Art Basel Hong Kong 2026 Opens With a €3.5 Million Picasso as Dealers Bet on 2026 Museum Moments
Art Basel Hong Kong’s first day offered a familiar art-fair paradox: even as the conversation swirled around Zero 10, the fair’s newly launched digital-art initiative, the most persuasive pitches on the floor were still made with paint, paper, and rigorously composed two-dimensional works.
That tension between novelty and the market’s enduring preferences shaped the fair’s early rhythm. Zero 10 — which debuted at Art Basel Miami Beach last December — has brought fresh attention to digital practices, but the booths that drew sustained looking tended to foreground works with tactile presence and art-historical weight.
The day’s most widely reported sale underscored that point. At BASTIAN’s booth, Pablo Picasso’s “Le peintre et son modèle” (1964) sold for approximately €3.5 million ($4.05 million), setting an early benchmark for the fair’s opening.
Beyond the headline transaction, a quieter strategy emerged across the aisles: many exhibitors appeared to be playing a long game, presenting artists positioned for major institutional visibility in 2026. The approach was often paired with a second, equally pragmatic tactic — placing emerging voices in direct conversation with established blue-chip figures. For collectors, the formula offers both reassurance and discovery: a recognizable anchor alongside a newer name whose market narrative is still being written.
Two booths captured these currents with particular clarity.
Berry Campbell Gallery, the New York dealer known for championing historically underrecognized artists, returned to Art Basel Hong Kong for its second appearance with a tightly focused, all-women presentation. The roster brought together Alice Baber, Janice Biala, Bernice Bing, Louisa Chase, Elaine de Kooning, Lynne Drexler, Mercedes Matter, Elizabeth Osborne, Yvonne Thomas, and Lucia Wilcox — a lineup that reads as both corrective and confident.

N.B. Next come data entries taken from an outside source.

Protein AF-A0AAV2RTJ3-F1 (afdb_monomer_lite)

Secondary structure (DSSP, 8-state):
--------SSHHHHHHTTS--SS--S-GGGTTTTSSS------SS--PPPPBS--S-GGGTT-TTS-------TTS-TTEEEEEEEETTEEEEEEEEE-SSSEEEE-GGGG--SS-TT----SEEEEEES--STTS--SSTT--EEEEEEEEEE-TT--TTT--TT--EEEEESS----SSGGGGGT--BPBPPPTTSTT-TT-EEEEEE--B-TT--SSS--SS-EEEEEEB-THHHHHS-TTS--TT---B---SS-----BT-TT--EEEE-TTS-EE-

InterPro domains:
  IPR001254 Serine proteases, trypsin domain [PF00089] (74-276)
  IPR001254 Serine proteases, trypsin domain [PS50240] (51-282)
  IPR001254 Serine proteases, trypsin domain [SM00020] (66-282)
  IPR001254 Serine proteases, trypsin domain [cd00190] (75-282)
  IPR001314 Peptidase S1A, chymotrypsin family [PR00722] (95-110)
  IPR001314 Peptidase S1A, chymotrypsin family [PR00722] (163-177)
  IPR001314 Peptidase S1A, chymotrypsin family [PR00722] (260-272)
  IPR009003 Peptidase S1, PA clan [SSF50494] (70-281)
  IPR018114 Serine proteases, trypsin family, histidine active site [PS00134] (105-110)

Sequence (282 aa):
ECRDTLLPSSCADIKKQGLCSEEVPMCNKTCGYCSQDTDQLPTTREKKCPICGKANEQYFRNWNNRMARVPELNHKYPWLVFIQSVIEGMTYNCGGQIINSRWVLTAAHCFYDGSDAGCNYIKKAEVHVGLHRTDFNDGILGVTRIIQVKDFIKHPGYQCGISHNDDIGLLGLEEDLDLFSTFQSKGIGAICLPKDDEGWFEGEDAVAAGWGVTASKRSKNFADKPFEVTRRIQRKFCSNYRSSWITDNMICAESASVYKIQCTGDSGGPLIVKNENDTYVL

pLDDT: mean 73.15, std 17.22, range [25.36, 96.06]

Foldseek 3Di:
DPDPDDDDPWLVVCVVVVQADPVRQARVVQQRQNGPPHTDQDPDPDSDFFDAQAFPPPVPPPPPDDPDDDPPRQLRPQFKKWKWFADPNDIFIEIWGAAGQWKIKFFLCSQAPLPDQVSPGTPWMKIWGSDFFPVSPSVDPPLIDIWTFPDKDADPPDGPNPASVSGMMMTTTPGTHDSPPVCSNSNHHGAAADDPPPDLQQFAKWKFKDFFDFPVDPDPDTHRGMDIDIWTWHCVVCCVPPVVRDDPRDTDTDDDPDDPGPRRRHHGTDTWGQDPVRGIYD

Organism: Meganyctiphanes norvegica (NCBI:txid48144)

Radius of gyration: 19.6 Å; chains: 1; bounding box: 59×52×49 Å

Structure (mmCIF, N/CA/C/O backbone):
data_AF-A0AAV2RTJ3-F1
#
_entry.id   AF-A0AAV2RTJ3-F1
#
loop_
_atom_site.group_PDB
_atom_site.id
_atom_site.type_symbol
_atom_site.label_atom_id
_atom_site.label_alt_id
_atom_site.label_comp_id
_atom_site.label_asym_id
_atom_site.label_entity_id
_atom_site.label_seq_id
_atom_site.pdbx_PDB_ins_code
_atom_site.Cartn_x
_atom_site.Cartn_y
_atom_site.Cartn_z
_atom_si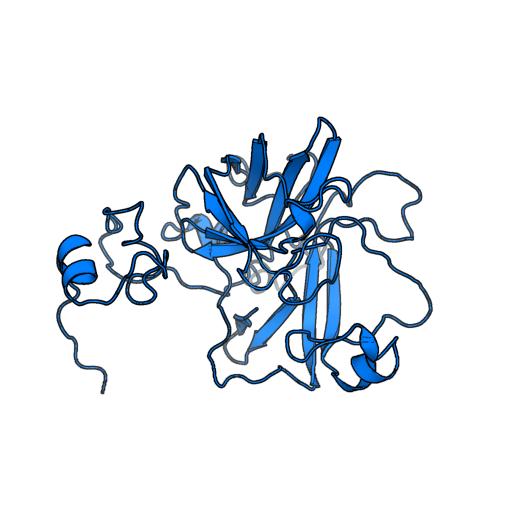te.occupancy
_atom_site.B_iso_or_equiv
_atom_site.auth_seq_id
_atom_site.auth_comp_id
_atom_site.auth_asym_id
_atom_site.auth_atom_id
_atom_site.pdbx_PDB_model_num
ATOM 1 N N . GLU A 1 1 ? -15.607 -30.313 4.650 1.00 28.53 1 GLU A N 1
ATOM 2 C CA . GLU A 1 1 ? -16.160 -30.022 5.990 1.00 28.53 1 GLU A CA 1
ATOM 3 C C . GLU A 1 1 ? -15.038 -29.505 6.884 1.00 28.53 1 GLU A C 1
ATOM 5 O O . GLU A 1 1 ? -14.184 -30.283 7.292 1.00 28.53 1 GLU A O 1
ATOM 10 N N . CYS A 1 2 ? -14.960 -28.193 7.118 1.00 25.36 2 CYS A N 1
ATOM 11 C CA . CYS A 1 2 ? -14.015 -27.650 8.095 1.00 25.36 2 CYS A CA 1
ATOM 12 C C . CYS A 1 2 ? -14.534 -28.010 9.488 1.00 25.36 2 CYS A C 1
ATOM 14 O O . CYS A 1 2 ? -15.574 -27.506 9.901 1.00 25.36 2 CYS A O 1
ATOM 16 N N . ARG A 1 3 ? -13.852 -28.924 10.185 1.00 26.34 3 ARG A N 1
ATOM 17 C CA . ARG A 1 3 ? -14.147 -29.205 11.592 1.00 26.34 3 ARG A CA 1
ATOM 18 C C . ARG A 1 3 ? -13.854 -27.954 12.413 1.00 26.34 3 ARG A C 1
ATOM 20 O O . ARG A 1 3 ? -12.734 -27.450 12.376 1.00 26.34 3 ARG A O 1
ATOM 27 N N . ASP A 1 4 ? -14.850 -27.532 13.184 1.00 34.94 4 ASP A N 1
ATOM 28 C CA . ASP A 1 4 ? -14.730 -26.657 14.347 1.00 34.94 4 ASP A CA 1
ATOM 29 C C . ASP A 1 4 ? -13.740 -27.255 15.365 1.00 34.94 4 ASP A C 1
ATOM 31 O O . ASP A 1 4 ? -14.117 -27.861 16.367 1.00 34.94 4 ASP A O 1
ATOM 35 N N . THR A 1 5 ? -12.438 -27.140 15.117 1.00 39.94 5 THR A N 1
ATOM 36 C CA . THR A 1 5 ? -11.443 -27.295 16.177 1.00 39.94 5 THR A CA 1
ATOM 37 C C . THR A 1 5 ? -11.378 -25.977 16.926 1.00 39.94 5 THR A C 1
ATOM 39 O O . THR A 1 5 ? -10.945 -24.973 16.365 1.00 39.94 5 THR A O 1
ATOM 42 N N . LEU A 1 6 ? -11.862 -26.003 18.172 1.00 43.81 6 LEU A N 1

At the center of the booth was Wilcox’s “Untitled (Jungle)” (1944), painted soon after the artist fled Beirut for the United States. The work’s dense, path-like composition pulls the eye inward through overlapping flora and camouflaged animals, while a distant sky — lit with an almost auroral glow — lends the scene a charged, otherworldly atmosphere. Across the booth, Drexler’s “Bar Circle” (1944) offered a different kind of intensity: an oblong field of vivid orange structured by horizontal and vertical strokes of beige and pink. A group of four sketches nearby, each keyed to a single dominant hue from canary yellow to deep cyan, sharpened the sense of Drexler’s methodical engagement with color.
At Axel Vervoordt Gallery, the presentation leaned into cross-cultural and material contrasts, bringing together works by Zoran Mušič, Jaffa Lam, Kimsooja, and Bosco Sodi. The booth’s Kabinett focus — Art Basel’s sector for curated thematic presentations — centered on Mušič, a survivor of the Dachau concentration camp. The selection emphasized works on paper from the 1980s and later, in which figures seem to dissolve into their surroundings, faces fading into spectral whites. The effect is less illustrative than psychological: a visual language of memory, erosion, and loss.
Also drawing attention was Lam’s “Windbreak” series, shown at the fair after its debut at the current Shanghai Biennale. The works mark a notable shift for the artist, who began working with ceramics for the first time during a residency in Jing.
If day one is any indication, Art Basel Hong Kong 2026 is being shaped by a market that still rewards connoisseurship and craft, even as it makes room for new formats. The more telling story may be how many dealers are already positioning their programs for the institutional calendar ahead — and how quickly collectors follow that lead.